3. Based on the origin of inflation

  • Domestic Inflation, inflation has come from domestic
  • Imported Inflation, inflation has come from abroad

Positive Impact of Inflation

If inflation is mild, it has a positive influence in terms of stimulating the economy could be better, ie increasing the national income and get people excited to work, save and make investments.
People who rely on income based benefits, such as businessmen, not impaired by the existence of inflation. So it is with employees who work in companies with salaries following the inflation rate.
For people who borrow money to the bank (debtor), inflation beneficial, because at the time of debt payments to creditors, the value of money is lower than at the time of borrowing. Instead, creditors or parties who lend money will incur a loss because the value of money returns lower than at the time of borrowing.
For producers, inflation can be beneficial if the income is higher than the increase of production costs. When this happens, producers will be forced to double its production (usually happens in big business).

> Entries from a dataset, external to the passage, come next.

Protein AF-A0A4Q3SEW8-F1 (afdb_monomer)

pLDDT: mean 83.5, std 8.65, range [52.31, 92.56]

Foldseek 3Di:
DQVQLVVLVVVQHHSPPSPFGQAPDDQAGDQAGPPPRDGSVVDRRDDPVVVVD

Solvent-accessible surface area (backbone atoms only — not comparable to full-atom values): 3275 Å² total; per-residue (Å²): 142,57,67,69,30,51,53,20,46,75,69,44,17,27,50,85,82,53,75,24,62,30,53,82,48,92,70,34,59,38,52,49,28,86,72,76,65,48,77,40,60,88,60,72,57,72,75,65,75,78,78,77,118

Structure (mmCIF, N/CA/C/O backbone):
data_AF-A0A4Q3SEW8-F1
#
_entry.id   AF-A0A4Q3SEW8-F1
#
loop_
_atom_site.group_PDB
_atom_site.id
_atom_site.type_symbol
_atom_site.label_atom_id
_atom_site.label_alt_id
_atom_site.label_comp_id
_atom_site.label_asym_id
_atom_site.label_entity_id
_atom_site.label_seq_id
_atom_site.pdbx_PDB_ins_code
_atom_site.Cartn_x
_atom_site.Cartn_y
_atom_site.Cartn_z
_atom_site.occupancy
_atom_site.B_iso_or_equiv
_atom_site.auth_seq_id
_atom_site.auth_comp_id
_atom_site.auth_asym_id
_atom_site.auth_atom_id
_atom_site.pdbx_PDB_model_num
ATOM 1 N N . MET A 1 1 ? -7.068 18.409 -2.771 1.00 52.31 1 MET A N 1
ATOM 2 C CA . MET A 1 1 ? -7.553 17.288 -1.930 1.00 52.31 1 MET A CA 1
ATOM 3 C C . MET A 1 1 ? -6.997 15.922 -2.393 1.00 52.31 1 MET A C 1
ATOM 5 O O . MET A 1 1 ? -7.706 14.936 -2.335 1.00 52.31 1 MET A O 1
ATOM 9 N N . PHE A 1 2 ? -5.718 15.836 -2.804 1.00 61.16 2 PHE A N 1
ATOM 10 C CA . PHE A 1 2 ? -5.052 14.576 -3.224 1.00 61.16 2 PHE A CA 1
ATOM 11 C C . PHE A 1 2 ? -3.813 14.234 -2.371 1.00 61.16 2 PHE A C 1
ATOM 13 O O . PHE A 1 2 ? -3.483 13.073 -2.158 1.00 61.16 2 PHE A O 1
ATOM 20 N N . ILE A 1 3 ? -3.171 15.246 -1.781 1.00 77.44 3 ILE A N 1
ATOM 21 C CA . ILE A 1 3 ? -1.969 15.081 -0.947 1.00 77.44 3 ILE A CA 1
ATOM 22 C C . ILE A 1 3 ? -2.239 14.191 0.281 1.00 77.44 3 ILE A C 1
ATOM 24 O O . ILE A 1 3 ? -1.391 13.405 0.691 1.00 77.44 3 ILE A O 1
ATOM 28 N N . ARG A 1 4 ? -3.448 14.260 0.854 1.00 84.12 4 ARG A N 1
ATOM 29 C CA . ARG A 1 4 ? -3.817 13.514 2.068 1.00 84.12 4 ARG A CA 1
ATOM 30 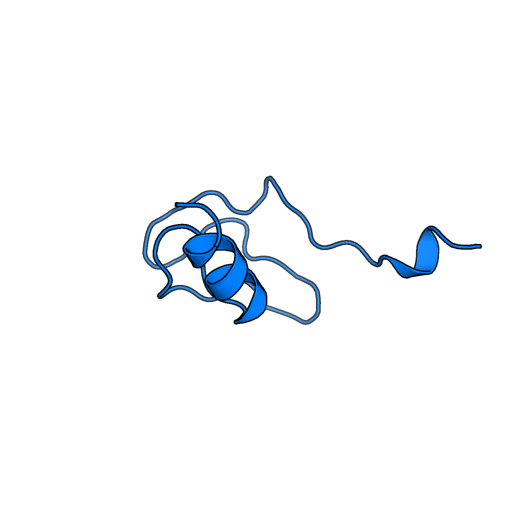C C . ARG A 1 4 ? -3.958 12.006 1.829 1.00 84.12 4 ARG A C 1
ATOM 32 O O . ARG A 1 4 ? -3.721 11.238 2.755 1.00 84.12 4 ARG A O 1
ATOM 39 N N . SER A 1 5 ? -4.365 11.568 0.637 1.00 82.00 5 SER A N 1
ATOM 40 C CA . SER A 1 5 ? -4.414 10.144 0.267 1.00 82.00 5 SER A CA 1
ATOM 41 C C . SER A 1 5 ? -3.027 9.624 -0.116 1.00 82.00 5 SER A C 1
ATOM 43 O O . SER A 1 5 ? -2.658 8.541 0.329 1.00 82.00 5 SER A O 1
ATOM 45 N N . MET A 1 6 ? -2.215 10.428 -0.814 1.00 84.19 6 MET A N 1
ATOM 46 C CA . MET A 1 6 ? -0.807 10.106 -1.097 1.00 84.19 6 MET A CA 1
ATOM 47 C C . MET A 1 6 ? 0.028 9.947 0.181 1.00 84.19 6 MET A C 1
ATOM 49 O O . MET A 1 6 ? 0.720 8.948 0.341 1.00 84.19 6 MET A O 1
ATOM 53 N N . LEU A 1 7 ? -0.097 10.870 1.142 1.00 88.25 7 LEU A N 1
ATOM 54 C CA . LEU A 1 7 ? 0.562 10.771 2.453 1.00 88.25 7 LEU A CA 1
ATOM 55 C C . LEU A 1 7 ? 0.138 9.525 3.236 1.00 88.25 7 LEU A C 1
ATOM 57 O O . LEU A 1 7 ? 0.956 8.930 3.933 1.00 88.25 7 LEU A O 1
ATOM 61 N N . ARG A 1 8 ? -1.140 9.140 3.150 1.00 89.88 8 ARG A N 1
ATOM 62 C CA . ARG A 1 8 ? -1.649 7.923 3.795 1.00 89.88 8 ARG A CA 1
ATOM 63 C C . ARG A 1 8 ? -1.058 6.670 3.147 1.00 89.88 8 ARG A C 1
ATOM 65 O O . ARG A 1 8 ? -0.561 5.822 3.881 1.00 89.88 8 ARG A O 1
ATOM 72 N N . GLY A 1 9 ? -1.004 6.620 1.815 1.00 87.81 9 GLY A N 1
ATOM 73 C CA . GLY A 1 9 ? -0.345 5.543 1.072 1.00 87.81 9 GLY A CA 1
ATOM 74 C C . GLY A 1 9 ? 1.148 5.423 1.389 1.00 87.81 9 GLY A C 1
ATOM 75 O O . GLY A 1 9 ? 1.620 4.330 1.685 1.00 87.81 9 GLY A O 1
ATOM 76 N N . LEU A 1 10 ? 1.870 6.549 1.451 1.00 85.94 10 LEU A N 1
ATOM 77 C CA . LEU A 1 10 ? 3.295 6.583 1.812 1.00 85.94 10 LEU A CA 1
ATOM 78 C C . LEU A 1 10 ? 3.549 6.099 3.252 1.00 85.94 10 LEU A C 1
ATOM 80 O O . LEU A 1 10 ? 4.568 5.482 3.535 1.00 85.94 10 LEU A O 1
ATOM 84 N N . LYS A 1 11 ? 2.596 6.335 4.163 1.00 89.00 11 LYS A N 1
ATOM 85 C CA . LYS A 1 11 ? 2.611 5.809 5.539 1.00 89.00 11 LYS A CA 1
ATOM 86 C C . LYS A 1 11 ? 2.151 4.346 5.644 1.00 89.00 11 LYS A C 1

Negative Impact of Inflation

In the event of uncontrolled inflation (hyperinflation), the situation became chaotic and the economy experienced sluggish economy. People are not excited about working, saving, or hold investments and production due to rapidly rising prices. The fixed income earners such as civil servants or private employees and workers will be overwhelmed and the balance to bear, so the price of their lives became increasingly fell and fell from time to time.
For people who have fixed income, inflation is very harmful. We take the example of a retired civil servant in 1990. In 1990, pension sufficient to meet the needs of life, but in the year 2003, or thirteen years later, the purchasing power of money may be only a half. This means that pension is no longer sufficient to meet the needs of life.
Inflation also causes people reluctant to save because of the currency goes down. Indeed, savings earn interest, but if the inflation rate on the interest, the value of money is still declining. When people are reluctant to saving, investment and would be difficult to develop. Because, to grow the business needs of the bank funds obtained from public savings.